Special considerations
Databases (PostgreSQL, MySQL, MongoDB)
Database compression on ZFS is powerful but requires understanding the interaction between
ZFS's block-level compression and the database's page/record format. The key variable is
recordsize.
recordsize and database page alignment
PostgreSQL uses 8K pages. MySQL/InnoDB uses 16K pages. MongoDB's WiredTiger uses 32K or 64K blocks.
If ZFS's recordsize matches the database's page size, each ZFS block contains exactly
one database page — which compresses and decompresses independently. This avoids read-modify-write
amplification and gives the best compression ratio because the compressor sees a coherent data structure.
Recommendation: Set recordsize=8k for PostgreSQL,
recordsize=16k for MySQL/InnoDB, recordsize=64k for MongoDB. Always use
compression=lz4 for databases — the speed advantage over zstd matters for latency-sensitive
workloads.
# PostgreSQL dataset
zfs create -o compression=lz4 -o recordsize=8k \
-o primarycache=metadata -o atime=off \
-o logbias=throughput tank/postgres
# MySQL/InnoDB dataset
zfs create -o compression=lz4 -o recordsize=16k \
-o primarycache=metadata -o atime=off \
tank/mysql
# MongoDB (WiredTiger) dataset
zfs create -o compression=lz4 -o recordsize=64k \
-o atime=off tank/mongodb
Virtual machines
VM disk images are mixed-content: the guest OS has system files (compressible), databases (compressible), and potentially media (incompressible).
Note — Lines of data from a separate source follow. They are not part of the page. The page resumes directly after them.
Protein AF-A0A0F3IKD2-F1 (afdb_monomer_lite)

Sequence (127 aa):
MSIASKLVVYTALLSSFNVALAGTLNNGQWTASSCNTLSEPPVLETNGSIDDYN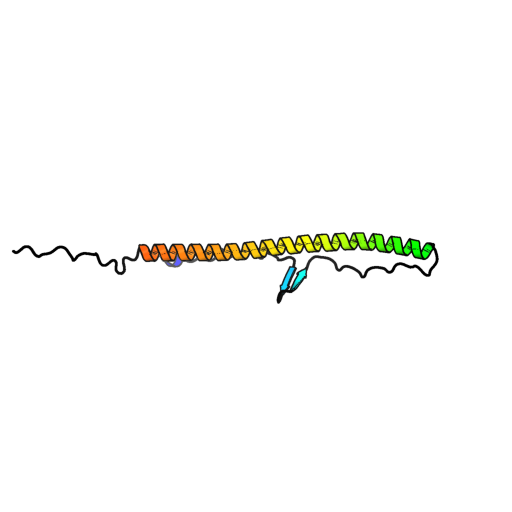ASIKSINDWQLQAQKYFDCLTKEANDDSQAISGAVNQERSKFNDTVEKLHAEAAASSFNRQPAAEAAESTDSE

pLDDT: mean 80.45, std 21.27, range [40.22, 98.31]

Secondary structure (DSSP, 8-state):
--GGGSSSSSS----------SEEEETTEEEESSSPPPPPPPPP--SS-HHHHHHHHHHHHHHHHHHHHHHHHHHHHHHHHHHHHHHHHHHHHHHHHHHHHHHHHHHHH--TT--------------

Foldseek 3Di:
DDPVPPPPPPPPPPPPPPPVQQWDADPNDIDGNPADDQDDAQDQDDPDDPVSNVVSVVSNVVSVVSVVVRVVVVVVSVVSNVVVVVVVVVVVVVVVVVVVVVVVVVVVVPPPDPPPPPDDPDDDDDD

Radius of gyration: 33.78 Å; chains: 1; bounding box: 67×57×110 Å

Structure (mmCIF, N/CA/C/O backbone):
data_AF-A0A0F3IKD2-F1
#
_entry.id   AF-A0A0F3IKD2-F1
#
loop_
_atom_site.group_PDB
_atom_site.id
_atom_site.type_symbol
_atom_site.label_atom_id
_atom_site.label_alt_id
_atom_site.label_comp_id
_atom_site.label_asym_id
_atom_site.label_entity_id
_atom_site.label_seq_id
_atom_site.pdbx_PDB_ins_code
_atom_site.Cartn_x
_atom_site.Cartn_y
_atom_site.Cartn_z
_atom_site.occupancy
_atom_site.B_iso_or_equiv
_atom_site.auth_seq_id
_atom_site.auth_comp_id
_atom_site.auth_asym_id
_atom_site.auth_atom_id
_atom_site.pdbx_PDB_model_num
ATOM 1 N N . MET A 1 1 ? -43.479 21.724 35.231 1.00 44.78 1 MET A N 1
ATOM 2 C CA . MET A 1 1 ? -42.135 21.868 34.627 1.00 44.78 1 MET A CA 1
ATOM 3 C C . MET A 1 1 ? -41.889 20.640 33.769 1.00 44.78 1 MET A C 1
ATOM 5 O O . MET A 1 1 ? -41.927 19.533 34.286 1.00 44.78 1 MET A O 1
ATOM 9 N N . SER A 1 2 ? -41.830 20.834 32.451 1.00 41.81 2 SER A N 1
ATOM 10 C CA . SER A 1 2 ? -41.997 19.772 31.453 1.00 41.81 2 SER A CA 1
ATOM 11 C C . SER A 1 2 ? -40.731 18.924 31.296 1.00 41.81 2 SER A C 1
ATOM 13 O O . SER A 1 2 ? -39.665 19.435 30.955 1.00 41.81 2 SER A O 1
ATOM 15 N N . ILE A 1 3 ? -40.873 17.618 31.527 1.00 50.12 3 ILE A N 1
ATOM 16 C CA . ILE A 1 3 ? -39.834 16.579 31.404 1.00 50.12 3 ILE A CA 1
ATOM 17 C C . ILE A 1 3 ? -39.341 16.454 29.945 1.00 50.12 3 ILE A C 1
ATOM 19 O O . ILE A 1 3 ? -38.233 15.990 29.690 1.00 50.12 3 ILE A O 1
ATOM 23 N N . ALA A 1 4 ? -40.116 16.969 28.985 1.00 40.22 4 ALA A N 1
ATOM 24 C CA . ALA A 1 4 ? -39.814 16.932 27.557 1.00 40.22 4 ALA A CA 1
ATOM 25 C C . ALA A 1 4 ? -38.579 17.759 27.140 1.00 40.22 4 ALA A C 1
ATOM 27 O O . ALA A 1 4 ? -38.049 17.554 26.054 1.00 40.22 4 ALA A O 1
ATOM 28 N N . SER A 1 5 ? -38.085 18.671 27.987 1.00 41.56 5 SER A N 1
ATOM 29 C CA . SER A 1 5 ? -37.028 19.613 27.587 1.00 41.56 5 SER A CA 1
ATOM 30 C C . SER A 1 5 ? -35.592 19.109 27.788 1.00 41.56 5 SER A C 1
ATOM 32 O O . SER A 1 5 ? -34.658 19.809 27.408 1.00 41.56 5 SER A O 1
ATOM 34 N N . LYS A 1 6 ? -35.386 17.927 28.389 1.00 44.59 6 LYS A N 1
ATOM 35 C CA . LYS A 1 6 ? -34.035 17.384 28.648 1.00 44.59 6 LYS A CA 1
ATOM 36 C C . LYS A 1 6 ? -33.592 16.291 27.672 1.00 44.59 6 LYS A C 1
ATOM 38 O O . LYS A 1 6 ? -32.422 15.926 27.683 1.00 44.59 6 LYS A O 1
ATOM 43 N N . LEU A 1 7 ? -34.488 15.795 26.815 1.00 43.47 7 LEU A N 1
ATOM 44 C CA . LEU A 1 7 ? -34.189 14.663 25.930 1.00 43.47 7 LEU A CA 1
ATOM 45 C C . LEU A 1 7 ? -33.581 15.054 24.571 1.00 43.47 7 LEU A C 1
ATOM 47 O O . LEU A 1 7 ? -33.206 14.177 23.805 1.00 43.47 7 LEU A O 1
ATOM 51 N N . VAL A 1 8 ? -33.481 16.349 24.258 1.00 47.62 8 VAL A N 1
ATOM 52 C CA . VAL A 1 8 ? -33.036 16.825 22.931 1.00 47.62 8 VAL A CA 1
ATOM 53 C C . VAL A 1 8 ? -31.509 17.000 22.843 1.00 47.62 8 VAL A C 1
ATOM 55 O O . VAL A 1 8 ? -30.969 17.148 21.755 1.00 47.62 8 VAL A O 1
ATOM 58 N N . VAL A 1 9 ? -30.779 16.944 23.964 1.00 47.75 9 VAL A N 1
ATOM 59 C CA . VAL A 1 9 ? -29.344 17.307 23.993 1.00 47.75 9 VAL A CA 1
ATOM 60 C C . VAL A 1 9 ? -28.394 16.102 23.850 1.00 47.75 9 VAL A C 1
ATOM 62 O O . VAL A 1 9 ? -27.230 16.291 23.519 1.00 47.75 9 VAL A O 1
ATOM 65 N N . TYR A 1 10 ? -28.854 14.859 24.032 1.00 45.94 10 TYR A N 1
ATOM 66 C CA . TYR A 1 10 ? -27.951 13.691 24.090 1.00 45.94 10 TYR A CA 1
ATOM 67 C C . TYR A 1 10 ? -27.720 12.944 22.765 1.00 45.94 10 TYR A C 1
ATOM 69 O O . TYR A 1 10 ? -26.876 12.054 22.712 1.00 45.94 10 TYR A O 1
ATOM 77 N N . THR A 1 11 ? -28.417 13.293 21.683 1.00 50.34 11 THR A N 1
ATOM 78 C CA . THR A 1 11 ? -28.401 12.522 20.421 1.00 50.34 11 THR A CA 1
AT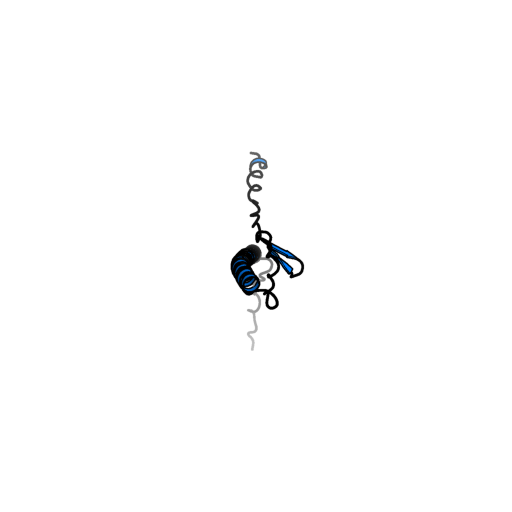OM 79 C C . 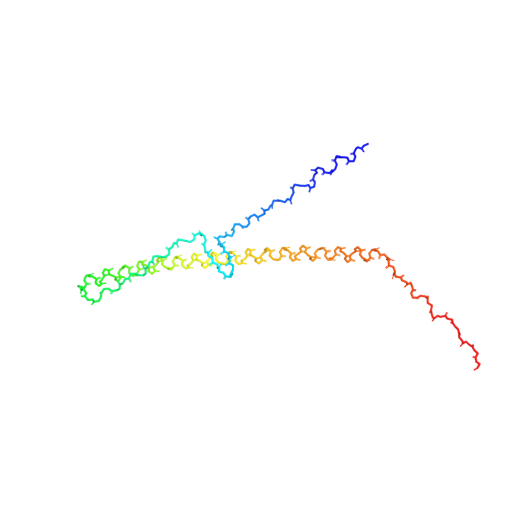THR A 1 11 ? -27.449 13.058 19.344 1.00 50.34 11 THR A C 1
ATOM 81 O O . THR A 1 11 ? -27.551 12.651 18.191 1.00 50.34 11 THR A O 1
ATOM 84 N N . ALA A 1 12 ? -26.521 13.959 19.681 1.00 49.94 12 ALA A N 1
ATOM 85 C CA . ALA A 1 12 ? -25.682 14.660 18.699 1.00 49.94 12 ALA A CA 1
ATOM 86 C C . ALA A 1 12 ? -24.165 14.420 18.858 1.00 49.94 12 ALA A C 1
ATOM 88 O O . ALA A 1 12 ? -23.369 15.323 18.619 1.00 49.94 12 ALA A O 1
ATOM 89 N N . LEU A 1 13 ? -23.742 13.215 19.257 1.00 53.88 13 LEU A N 1
ATOM 90 C CA . LEU A 1 13 ? -22.317 12.850 19.327 1.00 53.88 13 LEU A CA 1
ATOM 91 C C . LEU A 1 13 ? -22.046 11.440 18.784 1.00 53.88 13 LEU A C 1
ATOM 93 O O . LEU A 1 13 ? -21.460 10.586 19.437 1.00 53.88 13 LEU A O 1
ATOM 97 N N . LEU A 1 14 ? -22.467 11.200 17.546 1.00 51.94 14 LEU A N 1
ATOM 98 C CA . LEU A 1 14 ? -21.968 10.094 16.726 1.00 51.94 14 LEU A CA 1
ATOM 99 C C . LEU A 1 14 ? -21.427 10.684 15.422 1.00 51.94 14 LEU A C 1
ATOM 101 O O . LEU A 1 14 ? -21.921 10.408 14.334 1.00 51.94 14 LEU A O 1
ATOM 105 N N . SER A 1 15 ? -20.420 11.554 15.541 1.00 50.78 15 SER A N 1
ATOM 106 C CA . SER A 1 15 ? -19.549 11.858 14.408 1.00 50.78 15 SER A CA 1
ATOM 107 C C . SER A 1 15 ? -18.752 10.595 14.120 1.00 50.78 15 SER A C 1
ATOM 109 O O . SER A 1 15 ? -17.745 10.324 14.773 1.00 50.78 15 SER A O 1
ATOM 111 N N . SER A 1 16 ? -19.250 9.785 13.190 1.00 52.16 16 SER A N 1
ATOM 112 C CA . SER A 1 16 ? -18.526 8.653 12.632 1.00 52.16 16 SER A CA 1
ATOM 113 C C . SER A 1 16 ? -17.205 9.182 12.086 1.00 52.16 16 SER A C 1
ATOM 115 O O . SER A 1 16 ? -17.179 9.871 11.063 1.00 52.16 16 SER A O 1
ATOM 117 N N . PHE A 1 17 ? -16.108 8.898 12.787 1.00 51.53 17 PHE A N 1
ATOM 118 C CA . PHE A 1 17 ? -14.779 9.020 12.216 1.00 51.53 17 PHE A CA 1
ATOM 119 C C . PHE A 1 17 ? -14.744 8.044 11.045 1.00 51.53 17 PHE A C 1
ATOM 121 O O . PHE A 1 17 ? -14.554 6.844 11.223 1.00 51.53 17 PHE A O 1
ATOM 128 N N . ASN A 1 18 ? -15.008 8.554 9.844 1.00 45.38 18 ASN A N 1
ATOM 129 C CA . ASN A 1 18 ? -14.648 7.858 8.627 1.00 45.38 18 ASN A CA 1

ZFS compresses each block independently, so compressible blocks get compressed and incompressible blocks get the early abort. On a typical Linux guest, expect 1.5–2.5x compression ratio.
# VM storage dataset — zvol with 64K block size
zfs create -V 100G -o compression=lz4 -o volblocksize=64k tank/vms/web-01
# For Proxmox/libvirt with raw volumes
zfs create -o compression=lz4 -o recordsize=64k tank/vms
# Check actual VM compression savings
zfs get compressratio,logicalused,used tank/vms/web-01
# NAME PROPERTY VALUE SOURCE
# tank/vms/web-01 compressratio 2.14x -
# tank/vms/web-01 logicalused 52.3G -
# tank/vms/web-01 used 24.4G -
Media files (photos, video, music)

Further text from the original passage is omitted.